Je reproche à ce roman son titre Nord-Sud : il rappelle trop l’un des métros de Paris ; et ces deux vocables ne signifient pas assez le tableau multiple, réaliste, lumineux, de vie canadienne qu’ils couvrent d’une étiquette trop incolore.

Je pourrais bien reprocher autre chose aussi à l’auteur, et par exemple trop de recherche parfois dans l’invention des images, un peu de maniérisme dans certaines comparaisons, et je ne sais quoi de haletant, de laborieux, dans quelques pages du récit. Mais à quoi bon insister sur ces détails, quand au moment où je termine la lecture de ce livre, je reste sous l’impression qu’un effort consciencieux et puissant vient de se réaliser en une œuvre de qualité supérieure.

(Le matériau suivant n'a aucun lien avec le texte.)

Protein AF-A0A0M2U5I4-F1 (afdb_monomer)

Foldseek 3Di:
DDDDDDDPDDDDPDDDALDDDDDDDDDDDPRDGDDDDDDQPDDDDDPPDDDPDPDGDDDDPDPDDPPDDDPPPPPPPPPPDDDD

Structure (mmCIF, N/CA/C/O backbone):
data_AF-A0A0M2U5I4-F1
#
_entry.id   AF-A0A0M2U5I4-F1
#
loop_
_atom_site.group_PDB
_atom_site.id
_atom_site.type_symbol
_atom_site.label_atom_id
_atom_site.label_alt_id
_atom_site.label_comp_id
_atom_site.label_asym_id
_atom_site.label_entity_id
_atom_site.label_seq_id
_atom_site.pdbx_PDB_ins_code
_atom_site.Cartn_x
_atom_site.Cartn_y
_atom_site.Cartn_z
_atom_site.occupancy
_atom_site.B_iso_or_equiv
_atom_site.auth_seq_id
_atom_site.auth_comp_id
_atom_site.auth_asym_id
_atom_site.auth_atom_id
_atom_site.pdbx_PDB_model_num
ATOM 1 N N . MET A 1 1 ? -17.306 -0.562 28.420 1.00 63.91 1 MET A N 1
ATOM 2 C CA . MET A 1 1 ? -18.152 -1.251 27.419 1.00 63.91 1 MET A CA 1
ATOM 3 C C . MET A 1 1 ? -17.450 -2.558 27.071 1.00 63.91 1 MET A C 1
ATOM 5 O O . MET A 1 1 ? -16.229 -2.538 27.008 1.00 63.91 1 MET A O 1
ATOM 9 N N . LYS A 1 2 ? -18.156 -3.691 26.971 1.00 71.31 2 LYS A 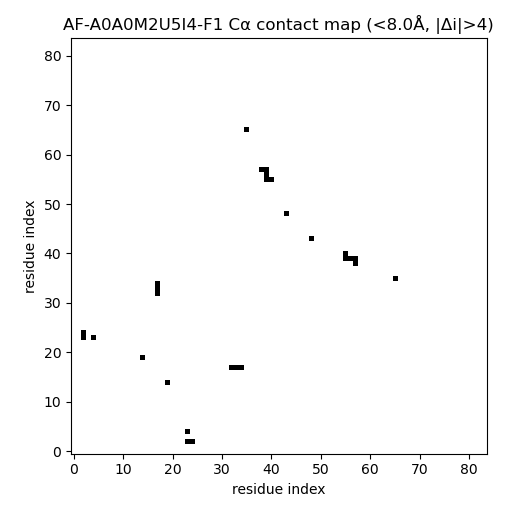N 1
ATOM 10 C CA . LYS A 1 2 ? -17.535 -4.997 26.691 1.00 71.31 2 LYS A CA 1
ATOM 11 C C . LYS A 1 2 ? -17.738 -5.321 25.213 1.00 71.31 2 LYS A C 1
ATOM 13 O O . LYS A 1 2 ? -18.879 -5.489 24.796 1.00 71.31 2 LYS A O 1
ATOM 18 N N . THR A 1 3 ? -16.652 -5.388 24.452 1.00 75.69 3 THR A N 1
ATOM 19 C CA . THR A 1 3 ? -16.677 -5.772 23.036 1.00 75.69 3 THR A CA 1
ATOM 20 C C . THR A 1 3 ? -16.162 -7.200 22.924 1.00 75.69 3 THR A C 1
ATOM 22 O O . THR A 1 3 ? -14.995 -7.462 23.204 1.00 75.69 3 THR A O 1
ATOM 25 N N . GLU A 1 4 ? -17.033 -8.132 22.546 1.00 81.75 4 GLU A N 1
ATOM 26 C CA . GLU A 1 4 ? -16.675 -9.533 22.316 1.00 81.75 4 GLU A CA 1
ATOM 27 C C . GLU A 1 4 ? -16.817 -9.850 20.831 1.00 81.75 4 GLU A C 1
ATOM 29 O O . GLU A 1 4 ? -17.865 -9.609 20.233 1.00 81.75 4 GLU A O 1
ATOM 34 N N . ILE A 1 5 ? -15.753 -10.384 20.229 1.00 76.19 5 ILE A N 1
ATOM 35 C CA . ILE A 1 5 ? -15.743 -10.788 18.823 1.00 76.19 5 ILE A CA 1
ATOM 36 C C . ILE A 1 5 ? -15.350 -12.259 18.754 1.00 76.19 5 ILE A C 1
ATOM 38 O O . ILE A 1 5 ? -14.233 -12.629 19.108 1.00 76.19 5 ILE A O 1
ATOM 42 N N . TYR A 1 6 ? -16.266 -13.091 18.261 1.00 84.19 6 TYR A N 1
ATOM 43 C CA . TYR A 1 6 ? -16.043 -14.518 18.044 1.00 84.19 6 TYR A CA 1
ATOM 44 C C . TYR A 1 6 ? -15.854 -14.784 16.556 1.00 84.19 6 TYR A C 1
ATOM 46 O O . TYR A 1 6 ? -16.809 -14.827 15.782 1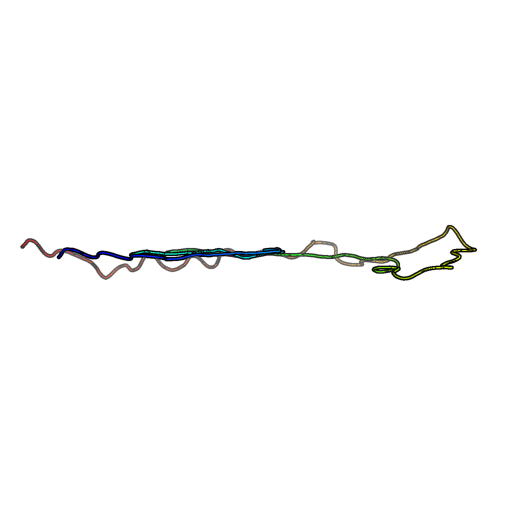.00 84.19 6 TYR A O 1
ATOM 54 N N . LEU A 1 7 ? -14.600 -14.951 16.147 1.00 73.69 7 LEU A N 1
ATOM 55 C CA . LEU A 1 7 ? -14.259 -15.283 14.771 1.00 73.69 7 LEU A CA 1
ATOM 56 C C . LEU A 1 7 ? -14.172 -16.804 14.644 1.00 73.69 7 LEU A C 1
ATOM 58 O O . LEU A 1 7 ? -13.269 -17.422 15.197 1.00 73.69 7 LEU A O 1
ATOM 62 N N . GLY A 1 8 ? -15.113 -17.409 13.916 1.00 87.00 8 GLY A N 1
ATOM 63 C CA . GLY A 1 8 ? -15.117 -18.858 13.689 1.00 87.00 8 GLY A CA 1
ATOM 64 C C . GLY A 1 8 ? -13.896 -19.334 12.894 1.00 87.00 8 GLY A C 1
ATOM 65 O O . GLY A 1 8 ? -13.269 -20.327 13.251 1.00 87.00 8 GLY A O 1
ATOM 66 N N . LYS A 1 9 ? -13.528 -18.618 11.824 1.00 87.25 9 LYS A N 1
ATOM 67 C CA . LYS A 1 9 ? -12.301 -18.869 11.058 1.00 87.25 9 LYS A CA 1
ATOM 68 C C . LYS A 1 9 ? -11.947 -17.654 10.209 1.00 87.25 9 LYS A C 1
ATOM 70 O O . LYS A 1 9 ? -12.804 -17.129 9.505 1.00 87.25 9 LYS A O 1
ATOM 75 N N . VAL A 1 10 ? -10.678 -17.262 10.217 1.00 84.81 10 VAL A N 1
ATOM 76 C CA . VAL A 1 10 ? -10.134 -16.246 9.309 1.00 84.81 10 VAL A CA 1
ATOM 77 C C . VAL A 1 10 ? -8.957 -16.871 8.570 1.00 84.81 10 VAL A C 1
ATOM 79 O O . VAL A 1 10 ? -7.981 -17.280 9.192 1.00 84.81 10 VAL A O 1
ATOM 82 N N . VAL A 1 11 ? -9.071 -17.002 7.248 1.00 89.69 11 VAL A N 1
ATOM 83 C CA . VAL A 1 11 ? -8.006 -17.538 6.388 1.00 89.69 11 VAL A CA 1
ATOM 84 C C . VAL A 1 11 ? -7.587 -16.451 5.420 1.00 89.69 11 VAL A C 1
ATOM 86 O O . VAL A 1 11 ? -8.411 -15.968 4.648 1.00 89.69 11 VAL A O 1
ATOM 89 N N . LEU A 1 12 ? -6.307 -16.091 5.448 1.00 86.19 12 LEU A N 1
ATOM 90 C CA . LEU A 1 12 ? -5.709 -15.204 4.461 1.00 86.19 12 LEU A CA 1
ATOM 91 C C . LEU A 1 12 ? -4.605 -15.951 3.729 1.00 86.19 12 LEU A C 1
ATOM 93 O O . LEU A 1 12 ? -3.701 -16.501 4.350 1.00 86.19 12 LEU A O 1
ATOM 97 N N . SER A 1 13 ? -4.686 -15.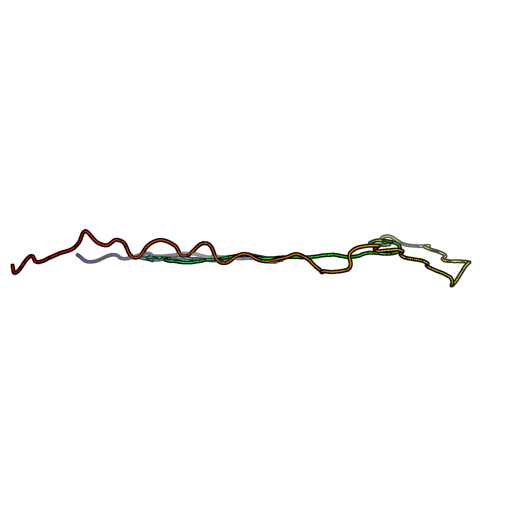949 2.403 1.00 88.88 13 SER A N 1
ATOM 98 C CA . SER A 1 13 ? -3.689 -16.586 1.541 1.00 88.88 13 SER A CA 1
ATOM 99 C C . SER A 1 13 ? -2.501 -15.671 1.252 1.00 88.88 13 SER A C 1
ATOM 101 O O . SER A 1 13 ? -1.388 -16.154 1.084 1.00 88.88 13 SER A O 1
ATOM 103 N N . SER A 1 14 ? -2.712 -14.353 1.216 1.00 88.50 14 SER A N 1
ATOM 104 C CA . SER A 1 14 ? -1.629 -13.369 1.136 1.00 88.50 14 SER A CA 1
ATOM 105 C C . SER A 1 14 ? -2.134 -11.968 1.457 1.00 88.50 14 SER A C 1
ATOM 107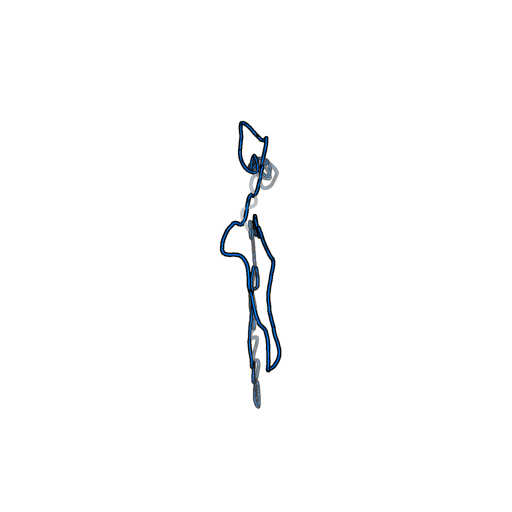 O O . SER A 1 14 ? -3.244 -11.609 1.064 1.00 88.50 14 SER A O 1
ATOM 109 N N . VAL A 1 15 ? -1.283 -11.164 2.086 1.00 85.81 15 VAL A N 1
ATOM 110 C CA . VAL A 1 15 ? -1.470 -9.723 2.270 1.00 85.81 15 VAL A CA 1
ATOM 111 C C . VAL A 1 15 ? -0.214 -9.057 1.727 1.00 85.81 15 VAL A C 1
ATOM 113 O O . VAL A 1 15 ? 0.843 -9.150 2.343 1.00 85.81 15 VAL A O 1
ATOM 116 N N . ASN A 1 16 ? -0.306 -8.462 0.538 1.00 83.62 16 ASN A N 1
ATOM 117 C CA . ASN A 1 16 ? 0.873 -8.021 -0.207 1.00 83.62 16 ASN A CA 1
ATOM 118 C C . ASN A 1 16 ? 0.875 -6.514 -0.403 1.00 83.62 16 ASN A C 1
ATOM 120 O O . ASN A 1 16 ? -0.110 -5.976 -0.899 1.00 83.62 16 ASN A O 1
ATOM 124 N N . ASN A 1 17 ? 2.031 -5.915 -0.099 1.00 82.25 17 ASN A N 1
ATOM 125 C CA . ASN A 1 17 ? 2.361 -4.490 -0.124 1.00 82.25 17 ASN A CA 1
ATOM 126 C C . ASN A 1 17 ? 1.373 -3.620 0.656 1.00 82.25 17 ASN A C 1
ATOM 128 O O . ASN A 1 17 ? 0.171 -3.664 0.431 1.00 82.25 17 ASN A O 1
ATOM 132 N N . ASN A 1 18 ? 1.892 -2.726 1.502 1.00 81.56 18 ASN A N 1
ATOM 133 C CA . ASN A 1 18 ? 1.105 -1.586 1.973 1.00 81.56 18 ASN A CA 1
ATOM 134 C C . ASN A 1 18 ? -0.251 -1.949 2.595 1.00 81.56 18 ASN A C 1
ATOM 136 O O . ASN A 1 18 ? -1.265 -1.311 2.318 1.00 81.56 18 ASN A O 1
ATOM 140 N N . ALA A 1 19 ? -0.295 -3.007 3.391 1.00 85.50 19 ALA A N 1
ATOM 141 C CA . ALA A 1 19 ? -1.555 -3.533 3.875 1.00 85.50 19 ALA A CA 1
ATOM 142 C C . ALA A 1 19 ? -1.499 -3.784 5.378 1.00 85.50 19 ALA A C 1
ATOM 144 O O . ALA A 1 19 ? -0.444 -4.057 5.948 1.00 85.50 19 ALA A O 1
ATOM 145 N N . GLY A 1 20 ? -2.661 -3.662 6.010 1.00 86.44 20 GLY A N 1
ATOM 146 C CA . GLY A 1 20 ? -2.870 -3.935 7.422 1.00 86.44 20 GLY A CA 1
ATOM 147 C C . GLY A 1 20 ? -4.123 -4.781 7.587 1.00 86.44 20 GLY A C 1
ATOM 148 O O . GLY A 1 20 ? -5.146 -4.503 6.963 1.00 86.44 20 GLY A O 1
ATOM 149 N N . LEU A 1 21 ? -4.034 -5.816 8.419 1.00 86.56 21 LEU A N 1
ATOM 150 C CA . LEU A 1 21 ? -5.181 -6.604 8.855 1.00 86.56 21 LEU A CA 1
ATOM 151 C C . LEU A 1 21 ? -5.500 -6.211 10.294 1.00 86.56 21 LEU A C 1
ATOM 153 O O . LEU A 1 21 ? -4.683 -6.422 11.187 1.00 86.56 21 LEU A O 1
ATOM 157 N N . LEU A 1 22 ? -6.673 -5.624 10.504 1.00 87.81 22 LEU A N 1
ATOM 158 C CA . LEU A 1 22 ? -7.066 -5.036 11.780 1.00 87.81 22 LEU A CA 1
ATOM 159 C C . LEU A 1 22 ? -8.407 -5.632 12.199 1.00 87.81 22 LEU A C 1
ATOM 161 O O . LEU A 1 22 ? -9.370 -5.586 11.436 1.00 87.81 22 LEU A O 1
ATOM 165 N N . TYR A 1 23 ? -8.455 -6.213 13.395 1.00 82.56 23 TYR A N 1
ATOM 166 C CA . TYR A 1 23 ? -9.653 -6.824 13.968 1.00 82.56 23 TYR A CA 1
ATOM 167 C C . TYR A 1 23 ? -9.788 -6.420 15.436 1.00 82.56 23 TYR A C 1
ATOM 169 O O . TYR A 1 23 ? -8.787 -6.162 16.104 1.00 82.56 23 TYR A O 1
ATOM 177 N N . GLY A 1 24 ? -11.016 -6.373 15.951 1.00 82.50 24 GLY A N 1
ATOM 178 C CA . GLY A 1 24 ? -11.267 -5.803 17.275 1.00 82.50 24 GLY A CA 1
ATOM 179 C C . GLY A 1 24 ? -11.435 -4.289 17.241 1.00 82.50 24 GLY A C 1
ATOM 180 O O . GLY A 1 24 ? -11.560 -3.674 16.181 1.00 82.50 24 GLY A O 1
ATOM 181 N N . GLU A 1 25 ? -11.436 -3.688 18.422 1.00 84.44 25 GLU A N 1
ATOM 182 C CA . GLU A 1 25 ? -11.487 -2.239 18.580 1.00 84.44 25 GLU A CA 1
ATOM 183 C C . GLU A 1 25 ? -10.097 -1.649 18.324 1.00 84.44 25 GLU A C 1
ATOM 185 O O . GLU A 1 25 ? -9.146 -1.938 19.046 1.00 84.44 25 GLU A O 1
ATOM 190 N N . ASN A 1 26 ? -9.962 -0.852 17.263 1.00 83.50 26 ASN A N 1
ATOM 191 C CA . ASN A 1 26 ? -8.681 -0.288 16.854 1.00 83.50 26 ASN A CA 1
ATOM 192 C C . ASN A 1 26 ? -8.821 1.197 16.533 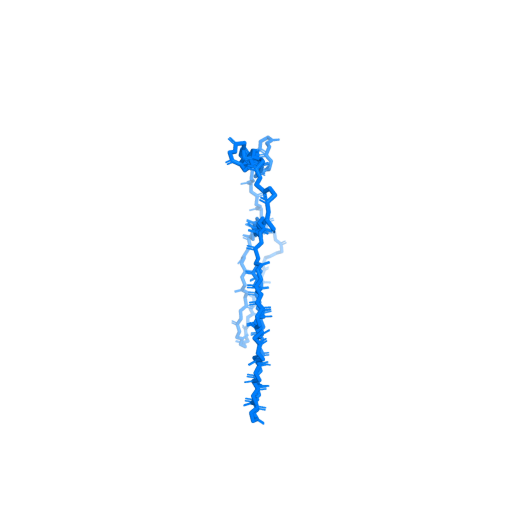1.00 83.50 26 ASN A C 1
ATOM 194 O O . ASN A 1 26 ? -9.755 1.612 15.852 1.00 83.50 26 ASN A O 1
ATOM 198 N N . THR A 1 27 ? -7.836 1.983 16.963 1.00 88.25 27 THR A N 1
ATOM 199 C CA . THR A 1 27 ? -7.680 3.382 16.553 1.00 88.25 27 THR A CA 1
ATOM 200 C C . THR A 1 27 ? -6.347 3.533 15.832 1.00 88.25 27 THR A C 1
ATOM 202 O O . THR A 1 27 ? -5.293 3.552 16.462 1.00 88.25 27 THR A O 1
ATOM 205 N N . LEU A 1 28 ? -6.384 3.650 14.503 1.00 83.75 28 LEU A N 1
ATOM 206 C CA . LEU A 1 28 ? -5.191 3.908 13.698 1.00 83.75 28 LEU A CA 1
ATOM 207 C C . LEU A 1 28 ? -5.037 5.408 13.487 1.00 83.75 28 LEU A C 1
ATOM 209 O O . LEU A 1 28 ? -5.836 6.031 12.791 1.00 83.75 28 LEU A O 1
ATOM 213 N N . ARG A 1 29 ? -3.980 5.986 14.054 1.00 84.50 29 ARG A N 1
ATOM 214 C CA . ARG A 1 29 ? -3.595 7.382 13.821 1.00 84.50 29 ARG A CA 1
ATOM 215 C C . ARG A 1 29 ? -2.238 7.418 13.135 1.00 84.50 29 ARG A C 1
ATOM 217 O O . ARG A 1 29 ? -1.327 6.703 13.532 1.00 84.50 29 ARG A O 1
ATOM 224 N N . GLY A 1 30 ? -2.111 8.246 12.101 1.00 76.38 30 GLY A N 1
ATOM 225 C CA . GLY A 1 30 ? -0.838 8.447 11.403 1.00 76.38 30 GLY A CA 1
ATOM 226 C C . GLY A 1 30 ? -0.358 7.260 10.561 1.00 76.38 30 GLY A C 1
ATOM 227 O O . GLY A 1 30 ? 0.810 7.236 10.186 1.00 76.38 30 GLY A O 1
ATOM 228 N N . TRP A 1 31 ? -1.224 6.291 10.243 1.00 83.38 31 TRP A N 1
ATOM 229 C CA . TRP A 1 31 ? -0.863 5.198 9.339 1.00 83.38 31 TRP A CA 1
ATOM 230 C C . TRP A 1 31 ? -0.520 5.758 7.954 1.00 83.38 31 TRP A C 1
ATOM 232 O O . TRP A 1 31 ? -1.349 6.407 7.314 1.00 83.38 31 TRP A O 1
ATOM 242 N N . GLN A 1 32 ? 0.711 5.522 7.501 1.00 77.56 32 GLN A N 1
ATOM 243 C CA . GLN A 1 32 ? 1.199 5.970 6.204 1.00 77.56 32 GLN A CA 1
ATOM 244 C C . GLN A 1 32 ? 1.862 4.823 5.461 1.00 77.56 32 GLN A C 1
ATOM 246 O O . GLN A 1 32 ? 2.577 4.001 6.026 1.00 77.56 32 GLN A O 1
ATOM 251 N N . ILE A 1 33 ? 1.637 4.820 4.160 1.00 80.38 33 ILE A N 1
ATOM 252 C CA . ILE A 1 33 ? 2.084 3.804 3.227 1.00 80.38 33 ILE A CA 1
ATOM 253 C C . ILE A 1 33 ? 2.844 4.518 2.113 1.00 80.38 33 ILE A C 1
ATOM 255 O O . ILE A 1 33 ? 2.388 5.552 1.622 1.00 80.38 33 ILE A O 1
ATOM 259 N N . ARG A 1 34 ? 3.998 3.981 1.712 1.00 76.88 34 ARG A N 1
ATOM 260 C CA . ARG A 1 34 ? 4.837 4.555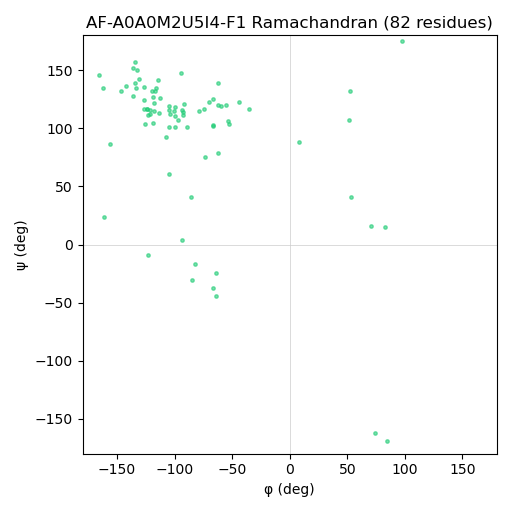 0.653 1.00 76.88 34 ARG A CA 1
ATOM 261 C C . ARG A 1 34 ? 5.433 3.426 -0.177 1.00 76.88 34 ARG A C 1
ATOM 263 O O . ARG A 1 34 ? 5.898 2.431 0.370 1.00 76.88 34 ARG A O 1
ATOM 270 N N . THR A 1 35 ? 5.438 3.571 -1.495 1.00 78.00 35 THR A N 1
ATOM 271 C CA . THR A 1 35 ? 6.085 2.609 -2.395 1.00 78.00 35 THR A CA 1
ATOM 272 C C . THR A 1 35 ? 6.652 3.336 -3.595 1.00 78.00 35 THR A C 1
ATOM 274 O O . THR A 1 35 ? 5.938 4.106 -4.232 1.00 78.00 35 THR A O 1
ATOM 277 N N . LYS A 1 36 ? 7.911 3.037 -3.917 1.00 76.62 36 LYS A N 1
ATOM 278 C CA . LYS A 1 36 ? 8.488 3.253 -5.242 1.00 76.62 36 LYS A CA 1
ATOM 279 C C . LYS A 1 36 ? 8.813 1.891 -5.839 1.00 76.62 36 LYS A C 1
ATOM 281 O O . LYS A 1 36 ? 9.251 0.990 -5.127 1.00 76.62 36 LYS A O 1
ATOM 286 N N . GLY A 1 37 ? 8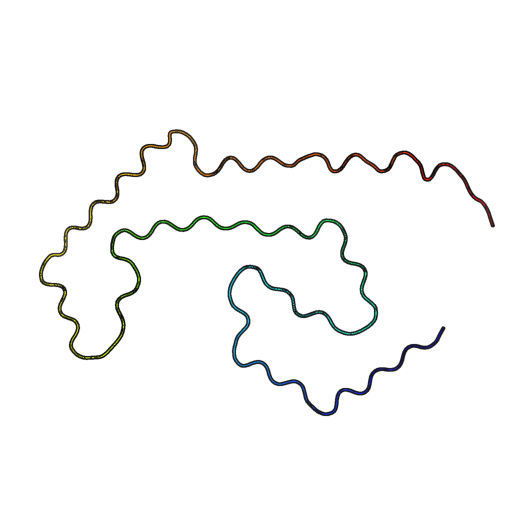.582 1.744 -7.136 1.00 75.88 37 GLY A N 1
ATOM 287 C CA . GLY A 1 37 ? 8.954 0.557 -7.886 1.00 75.88 37 GLY A CA 1
ATOM 288 C C . GLY A 1 37 ? 9.572 0.961 -9.212 1.00 75.88 37 GLY A C 1
ATOM 289 O O . GLY A 1 37 ? 8.959 1.708 -9.965 1.00 75.88 37 GLY A O 1
ATOM 290 N N . ASN A 1 38 ? 10.752 0.415 -9.492 1.00 66.88 38 ASN A N 1
ATOM 291 C CA . ASN A 1 38 ? 11.480 0.608 -10.736 1.00 66.88 38 ASN A CA 1
ATOM 292 C C . ASN A 1 38 ? 11.732 -0.773 -11.340 1.00 66.88 38 ASN A C 1
ATOM 294 O O . ASN A 1 38 ? 12.471 -1.576 -10.772 1.00 66.88 38 ASN A O 1
ATOM 298 N N . ALA A 1 39 ? 11.091 -1.082 -12.464 1.00 69.69 39 ALA A N 1
ATOM 299 C CA . ALA A 1 39 ? 11.248 -2.372 -13.121 1.00 69.69 39 ALA A CA 1
ATOM 300 C C . ALA A 1 39 ? 11.755 -2.161 -14.546 1.00 69.69 39 ALA A C 1
ATOM 302 O O . ALA A 1 39 ? 11.030 -1.650 -15.390 1.00 69.69 39 ALA A O 1
ATOM 303 N N . ALA A 1 40 ? 12.993 -2.582 -14.811 1.00 68.38 40 ALA A N 1
ATOM 304 C CA . ALA A 1 40 ? 13.594 -2.453 -16.138 1.00 68.38 40 ALA A CA 1
ATOM 305 C C . ALA A 1 40 ? 12.900 -3.341 -17.191 1.00 68.38 40 ALA A C 1
ATOM 307 O O . ALA A 1 40 ? 12.729 -2.925 -18.328 1.00 68.38 40 ALA A O 1
ATOM 308 N N . LEU A 1 41 ? 12.487 -4.555 -16.803 1.00 74.81 41 LEU A N 1
ATOM 309 C CA . LEU A 1 41 ? 11.829 -5.533 -17.685 1.00 74.81 41 LEU A CA 1
ATOM 310 C C . LEU A 1 41 ? 10.446 -5.988 -17.164 1.00 74.81 41 LEU A C 1
ATOM 312 O O . LEU A 1 41 ? 9.707 -6.669 -17.868 1.00 74.81 41 LEU A O 1
ATOM 316 N N . GLY A 1 42 ? 10.071 -5.617 -15.934 1.00 75.75 42 GLY A N 1
ATOM 317 C CA . GLY A 1 42 ? 8.815 -6.051 -15.309 1.00 75.75 42 GLY A CA 1
ATOM 318 C C . GLY A 1 42 ? 8.817 -7.511 -14.834 1.00 75.75 42 GLY A C 1
ATOM 319 O O . GLY A 1 42 ? 9.866 -8.123 -14.634 1.00 75.75 42 GLY A O 1
ATOM 320 N N . ARG A 1 43 ? 7.618 -8.067 -14.604 1.00 77.94 43 ARG A N 1
ATOM 321 C CA . ARG A 1 43 ? 7.417 -9.443 -14.115 1.00 77.94 43 ARG A CA 1
ATOM 322 C C . ARG A 1 43 ? 7.217 -10.404 -15.293 1.00 77.94 43 ARG A C 1
ATOM 324 O O . ARG A 1 43 ? 6.188 -10.330 -15.957 1.00 77.94 43 ARG A O 1
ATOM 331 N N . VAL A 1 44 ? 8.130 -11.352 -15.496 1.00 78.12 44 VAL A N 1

Cette œuvre abonde de choses ou de sentiments ; elle se décore de riches paysages, elle foisonne de détails pittoresques ; et tout au fond, comme un courant discret et fort, circule un amour délicat, obscur, comprimé, qui murmure à peine sous les herbes ou sur les lèvres, et qui se perdra tout à l’heure dans la perspective indéfinie d’un départ triste…

D’autres reprocheront encore à Nord-Sud ce que Sir Wilfrid Laurier regrettait de trop apercevoir dans Maria Chapdelaine : la mélancolie presque douloureuse de la vie canadienne. Mais ce n’est pas toute la vie canadienne qu’a voulu peindre M. Léo-Paul Desrosiers, pas plus que Louis Hémon. Et si la dernière partie de son roman surtout est si pleine de durs labeurs et de nostalgies, et si tout le livre est voilé de tristesse, c’est qu’il raconte le

  1. Nord-Sud. Roman canadien, par Léo-Paul Desrosiers. In-12. 200 pages. Les Éditions du Devoir, Montréal, 1931.
    Cette étude ne fait pas partie du groupe des Essais et Nouveaux Essais.